All That I Am track listing
| No. | Title | Writer(s) | Producer(s) | Length |
|---|---|---|---|---|
| 1. | "All the Things (Your Man Won't Do)" | Joe Thomas; Joshua Thompson; Michele Williams; | Joe; Thompson; | 6:22 |
| 2. | "The Love Scene" | Thomas; Jolyon Skinner; Michele Williams; | Joe; Edwin "Tony" Nicholas; | 5:02 |
| 3. | "Don't Wanna Be a Player" | Thomas; Japhe Tejeda; Skinner; Williams; Rodney Jerkins; | Joe; Jerkins; | 5:07 |
| 4. | "Good Girls" | Thomas; Thompson; Williams; | Joe; Thompson; | 4:57 |
| 5. | "How Soon" | Gerald Levert; Nicholas; | Levert; Nicholas; | 4:53 |
| 6. | "Sanctified Girl (Can't Fight This Feeling)" | Thomas; Skinner; Larry Campbell; | Campbell | 5:00 |
| 7. | "All That I Am" | Larry Lofton; Mattias Gustafsson; | Thomas; Nicholas; | 4:12 |
| 8. | "No One Else Comes Close" | Thomas; Gary Baker; Wayne Perry; | Thomas; Nicholas; | 3:52 |
| 9. | "Come Around" | Thomas; Skinner; Campbell; | Campbell | 4:34 |
| 10. | "U Shoulda Told Me (U Had a Man)" | Thomas; Skinner; Campbell; | Campbell | 3:45 |
| 11. | "Love Don't Make No Sense" | Thomas; Skinner; Williams; | Thomas; Nicholas; | 4:21 |
| 12. | "No One Else Comes Close" (Unplugged Version) | Thomas; Baker; Perry; | Thomas; Nicholas; | 3:53 |

Australian bonus tracks
| No. | Title | Writer(s) | Producer(s) | Length |
|---|---|---|---|---|
| 13. | "No One Else Comes Close" (Steve Antony's R'n'B Mix) | Thomas; Gary Baker; Wayne Perry; | Thomas; Nicholas; Steve Antony^{[a]}; | 4:44 |
| 14. | "Don't Wanna Be a Player" (Joe/Big Baby Remix) | Thomas; Tejeda; Skinner; Williams; Jerkins; | Joe; Jerkins; Darryl "Big Baby" McClary^{[a]}; | 5:10 |
| 15. | "Good Girls" (TLAC Remix) | Thomas; Thompson; Williams; | Joe; Thompson; Tosh^{[a]}; | 5:02 |
| 16. | "The Love Scene" (Henry St.
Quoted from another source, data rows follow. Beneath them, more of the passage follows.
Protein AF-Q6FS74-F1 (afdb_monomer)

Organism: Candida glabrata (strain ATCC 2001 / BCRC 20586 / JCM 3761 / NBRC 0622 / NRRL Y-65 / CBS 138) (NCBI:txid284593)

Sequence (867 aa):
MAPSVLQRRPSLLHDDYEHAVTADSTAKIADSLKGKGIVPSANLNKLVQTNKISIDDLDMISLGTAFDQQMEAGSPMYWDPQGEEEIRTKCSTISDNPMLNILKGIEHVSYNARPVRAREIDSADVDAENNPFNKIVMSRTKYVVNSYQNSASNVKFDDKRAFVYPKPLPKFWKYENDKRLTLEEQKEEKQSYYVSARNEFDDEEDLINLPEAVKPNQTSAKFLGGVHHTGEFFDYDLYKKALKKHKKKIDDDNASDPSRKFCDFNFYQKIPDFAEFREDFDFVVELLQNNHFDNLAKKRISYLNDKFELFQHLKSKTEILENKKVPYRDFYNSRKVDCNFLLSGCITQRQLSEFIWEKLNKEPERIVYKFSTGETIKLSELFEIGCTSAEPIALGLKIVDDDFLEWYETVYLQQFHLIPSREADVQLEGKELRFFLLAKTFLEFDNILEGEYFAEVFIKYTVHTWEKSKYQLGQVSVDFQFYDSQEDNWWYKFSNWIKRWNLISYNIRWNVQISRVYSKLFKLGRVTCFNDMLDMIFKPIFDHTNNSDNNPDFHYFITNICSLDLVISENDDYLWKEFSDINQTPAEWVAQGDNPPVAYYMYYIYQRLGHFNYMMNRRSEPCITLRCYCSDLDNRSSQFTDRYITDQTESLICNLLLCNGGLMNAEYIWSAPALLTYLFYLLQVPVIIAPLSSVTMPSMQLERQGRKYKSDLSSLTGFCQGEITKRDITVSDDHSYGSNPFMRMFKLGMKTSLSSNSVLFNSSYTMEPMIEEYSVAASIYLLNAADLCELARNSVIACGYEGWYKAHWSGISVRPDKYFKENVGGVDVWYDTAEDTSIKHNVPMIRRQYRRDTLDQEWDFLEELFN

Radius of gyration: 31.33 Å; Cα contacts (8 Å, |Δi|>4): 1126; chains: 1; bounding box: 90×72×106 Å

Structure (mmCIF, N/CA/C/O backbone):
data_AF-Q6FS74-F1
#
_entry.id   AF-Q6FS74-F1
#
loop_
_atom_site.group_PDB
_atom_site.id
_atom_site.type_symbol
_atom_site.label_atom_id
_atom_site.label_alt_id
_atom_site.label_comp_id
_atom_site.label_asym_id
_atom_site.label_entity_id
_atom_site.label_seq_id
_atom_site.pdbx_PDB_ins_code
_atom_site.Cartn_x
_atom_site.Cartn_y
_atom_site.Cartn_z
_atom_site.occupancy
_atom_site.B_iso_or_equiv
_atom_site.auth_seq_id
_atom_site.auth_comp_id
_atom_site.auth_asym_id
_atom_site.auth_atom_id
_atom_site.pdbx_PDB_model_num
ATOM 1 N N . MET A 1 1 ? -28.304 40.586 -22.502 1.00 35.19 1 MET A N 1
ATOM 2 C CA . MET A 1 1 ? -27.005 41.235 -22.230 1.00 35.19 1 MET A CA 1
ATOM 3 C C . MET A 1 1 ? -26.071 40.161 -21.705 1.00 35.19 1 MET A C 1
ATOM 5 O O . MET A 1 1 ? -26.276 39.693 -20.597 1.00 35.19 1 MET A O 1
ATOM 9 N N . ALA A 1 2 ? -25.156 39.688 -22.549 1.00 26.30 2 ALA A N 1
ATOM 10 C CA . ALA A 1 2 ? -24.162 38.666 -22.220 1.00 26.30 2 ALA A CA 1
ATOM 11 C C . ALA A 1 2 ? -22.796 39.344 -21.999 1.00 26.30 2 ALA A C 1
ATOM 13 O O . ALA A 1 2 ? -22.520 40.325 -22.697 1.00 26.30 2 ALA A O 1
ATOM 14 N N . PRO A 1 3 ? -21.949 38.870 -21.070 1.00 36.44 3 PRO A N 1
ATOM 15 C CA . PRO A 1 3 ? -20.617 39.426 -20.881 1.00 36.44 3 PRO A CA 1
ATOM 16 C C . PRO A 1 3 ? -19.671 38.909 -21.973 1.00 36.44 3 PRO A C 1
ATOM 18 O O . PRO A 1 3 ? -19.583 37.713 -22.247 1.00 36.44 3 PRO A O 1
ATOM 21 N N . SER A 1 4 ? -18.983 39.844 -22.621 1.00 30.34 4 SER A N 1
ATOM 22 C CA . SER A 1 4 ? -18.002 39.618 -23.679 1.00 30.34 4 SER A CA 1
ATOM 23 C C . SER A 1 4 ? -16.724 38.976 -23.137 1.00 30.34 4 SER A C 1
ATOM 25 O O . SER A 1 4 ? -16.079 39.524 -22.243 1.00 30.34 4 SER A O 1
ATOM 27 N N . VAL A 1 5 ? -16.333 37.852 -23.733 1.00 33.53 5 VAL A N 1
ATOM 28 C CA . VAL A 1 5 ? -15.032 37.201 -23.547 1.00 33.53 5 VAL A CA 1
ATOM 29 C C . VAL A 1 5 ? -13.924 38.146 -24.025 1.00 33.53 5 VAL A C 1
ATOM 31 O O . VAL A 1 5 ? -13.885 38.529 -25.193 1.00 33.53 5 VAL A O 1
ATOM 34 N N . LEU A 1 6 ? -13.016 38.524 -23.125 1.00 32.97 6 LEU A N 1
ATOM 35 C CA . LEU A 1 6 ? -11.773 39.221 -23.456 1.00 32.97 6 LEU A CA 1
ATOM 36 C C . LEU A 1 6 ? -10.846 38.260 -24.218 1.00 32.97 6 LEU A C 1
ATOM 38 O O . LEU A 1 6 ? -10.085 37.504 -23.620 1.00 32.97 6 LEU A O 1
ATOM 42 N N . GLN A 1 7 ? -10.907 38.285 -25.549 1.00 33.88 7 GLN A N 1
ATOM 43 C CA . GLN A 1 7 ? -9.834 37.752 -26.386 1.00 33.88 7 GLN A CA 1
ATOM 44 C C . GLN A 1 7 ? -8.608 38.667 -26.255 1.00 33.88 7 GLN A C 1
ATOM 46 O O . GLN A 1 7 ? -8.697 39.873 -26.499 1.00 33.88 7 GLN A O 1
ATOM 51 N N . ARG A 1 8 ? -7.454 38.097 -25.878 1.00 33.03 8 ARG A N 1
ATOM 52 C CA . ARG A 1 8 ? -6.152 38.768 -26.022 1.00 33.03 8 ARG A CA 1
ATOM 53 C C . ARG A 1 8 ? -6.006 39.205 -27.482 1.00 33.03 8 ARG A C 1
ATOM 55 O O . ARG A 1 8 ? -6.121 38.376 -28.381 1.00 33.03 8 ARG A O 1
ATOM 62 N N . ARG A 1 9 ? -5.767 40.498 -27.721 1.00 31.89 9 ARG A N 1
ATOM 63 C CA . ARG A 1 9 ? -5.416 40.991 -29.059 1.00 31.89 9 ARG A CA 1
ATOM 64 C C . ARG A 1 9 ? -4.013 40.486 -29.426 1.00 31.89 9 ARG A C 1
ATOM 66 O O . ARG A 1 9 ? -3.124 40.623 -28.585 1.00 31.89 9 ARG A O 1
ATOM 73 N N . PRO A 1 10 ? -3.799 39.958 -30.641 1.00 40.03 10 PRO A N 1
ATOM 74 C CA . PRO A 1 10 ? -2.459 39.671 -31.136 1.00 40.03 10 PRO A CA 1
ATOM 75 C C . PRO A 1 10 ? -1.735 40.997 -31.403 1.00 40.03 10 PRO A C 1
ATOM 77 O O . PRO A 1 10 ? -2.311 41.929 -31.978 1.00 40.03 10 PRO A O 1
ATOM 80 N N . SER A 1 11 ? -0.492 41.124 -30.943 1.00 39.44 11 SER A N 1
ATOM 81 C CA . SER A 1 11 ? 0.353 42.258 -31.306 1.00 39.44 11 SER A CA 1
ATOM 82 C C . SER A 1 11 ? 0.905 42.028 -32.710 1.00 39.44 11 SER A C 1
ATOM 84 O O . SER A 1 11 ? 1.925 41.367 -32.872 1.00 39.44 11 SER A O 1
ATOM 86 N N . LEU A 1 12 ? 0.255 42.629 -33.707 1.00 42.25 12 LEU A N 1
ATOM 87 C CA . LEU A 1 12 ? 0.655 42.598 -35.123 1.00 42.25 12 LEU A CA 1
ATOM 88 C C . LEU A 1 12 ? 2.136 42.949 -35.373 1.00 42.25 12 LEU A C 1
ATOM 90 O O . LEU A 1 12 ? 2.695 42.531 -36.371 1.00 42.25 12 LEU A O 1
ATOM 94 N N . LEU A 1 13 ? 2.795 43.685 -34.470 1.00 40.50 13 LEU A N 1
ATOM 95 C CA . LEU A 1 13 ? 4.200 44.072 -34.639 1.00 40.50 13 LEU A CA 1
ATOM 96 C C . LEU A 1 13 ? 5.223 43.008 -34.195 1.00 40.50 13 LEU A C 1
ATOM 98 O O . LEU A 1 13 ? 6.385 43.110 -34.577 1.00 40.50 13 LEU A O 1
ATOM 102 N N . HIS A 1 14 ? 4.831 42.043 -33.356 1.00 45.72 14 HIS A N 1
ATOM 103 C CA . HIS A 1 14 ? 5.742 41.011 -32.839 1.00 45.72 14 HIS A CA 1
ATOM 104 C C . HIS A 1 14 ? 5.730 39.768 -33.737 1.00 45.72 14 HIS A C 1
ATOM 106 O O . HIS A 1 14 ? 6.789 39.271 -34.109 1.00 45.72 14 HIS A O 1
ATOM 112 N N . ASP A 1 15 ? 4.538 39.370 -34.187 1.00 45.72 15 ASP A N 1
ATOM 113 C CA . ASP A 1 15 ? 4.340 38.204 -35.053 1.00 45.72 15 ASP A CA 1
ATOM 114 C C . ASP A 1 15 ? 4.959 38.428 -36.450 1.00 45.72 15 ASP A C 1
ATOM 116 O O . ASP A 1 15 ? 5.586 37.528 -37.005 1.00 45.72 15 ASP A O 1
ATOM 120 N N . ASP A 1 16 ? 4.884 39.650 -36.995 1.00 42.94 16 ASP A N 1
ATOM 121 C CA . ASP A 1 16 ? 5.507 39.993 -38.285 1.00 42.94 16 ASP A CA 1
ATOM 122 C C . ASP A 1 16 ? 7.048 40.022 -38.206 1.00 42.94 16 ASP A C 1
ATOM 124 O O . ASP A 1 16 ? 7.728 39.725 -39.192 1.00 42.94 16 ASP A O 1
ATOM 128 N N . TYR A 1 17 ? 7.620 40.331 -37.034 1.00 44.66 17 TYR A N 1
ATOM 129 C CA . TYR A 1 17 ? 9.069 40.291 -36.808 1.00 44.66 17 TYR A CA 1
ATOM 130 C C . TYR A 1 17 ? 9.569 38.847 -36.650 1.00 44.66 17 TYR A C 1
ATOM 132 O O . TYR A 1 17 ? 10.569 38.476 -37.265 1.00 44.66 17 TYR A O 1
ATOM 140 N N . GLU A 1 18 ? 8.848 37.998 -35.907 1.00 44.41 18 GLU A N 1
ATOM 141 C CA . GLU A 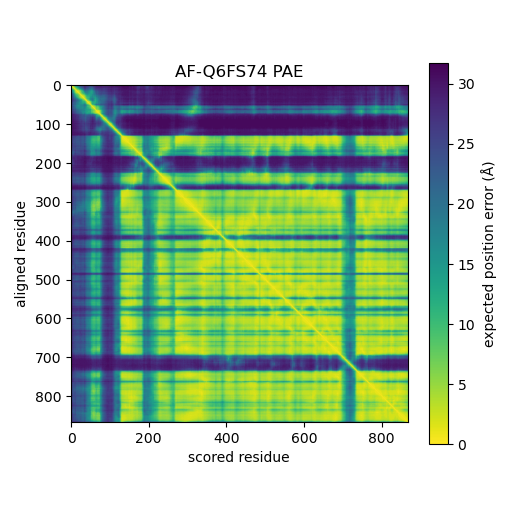1 18 ? 9.152 36.563 -35.819 1.00 44.41 18 GLU A CA 1
ATOM 142 C C . GLU A 1 18 ? 9.013 35.866 -37.178 1.00 44.41 18 GLU A C 1
ATOM 144 O O . GLU A 1 18 ? 9.894 35.096 -37.566 1.00 44.41 18 GLU A O 1
ATOM 149 N N . HIS A 1 19 ? 7.976 36.174 -37.961 1.00 44.72 19 HIS A N 1
ATOM 150 C CA . HIS A 1 19 ? 7.792 35.599 -39.296 1.00 44.72 19 HIS A CA 1
ATOM 151 C C . HIS A 1 19 ? 8.845 36.065 -40.315 1.00 44.72 19 HIS A C 1
ATOM 153 O O . HIS A 1 19 ? 9.281 35.265 -41.146 1.00 44.72 19 HIS A O 1
ATOM 159 N N . ALA A 1 20 ? 9.309 37.316 -40.237 1.00 43.72 20 ALA A N 1
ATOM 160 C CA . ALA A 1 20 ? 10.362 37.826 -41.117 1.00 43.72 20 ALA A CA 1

Remix) | Thomas; Skinner; Williams; | Joe; Nicholas; Henry Street^{[a]}; | 7:40 |

==Charts==

===Weekly charts===

Weekly chart performance for All That I Am
| Chart (1997) | Peak position |
|---|---|
| Australian Albums (ARIA) | 115 |
| Dutch Albums (Album Top 100) | 29 |
| Swedish Albums (Sverigetopplistan) | 52 |
| UK Albums (Official Charts) | 26 |
| UK Independent Albums (Official Charts) | 15 |
| UK R&B Albums (Official Charts) | 4 |
| US Billboard 200 | 13 |
| US Top R&B/Hip-Hop Albums (Billboard) | 4 |

=== Year-end charts ===

Year-end chart performance for All That I Am
| Chart (1997) | Position |
|---|---|
| US Billboard 200 | 153 |
| US Top R&B/Hip-Hop Albums (Billboard) | 40 |

==Certifications==

Certifications and sales for All That I Am
| Region | Certification | Certified units/sales |
| United Kingdom (BPI) | Silver | 60,000^{^} |
| United States (RIAA) | Platinum | 1,200,000 |
^{^} Shipments figures based on certification alone.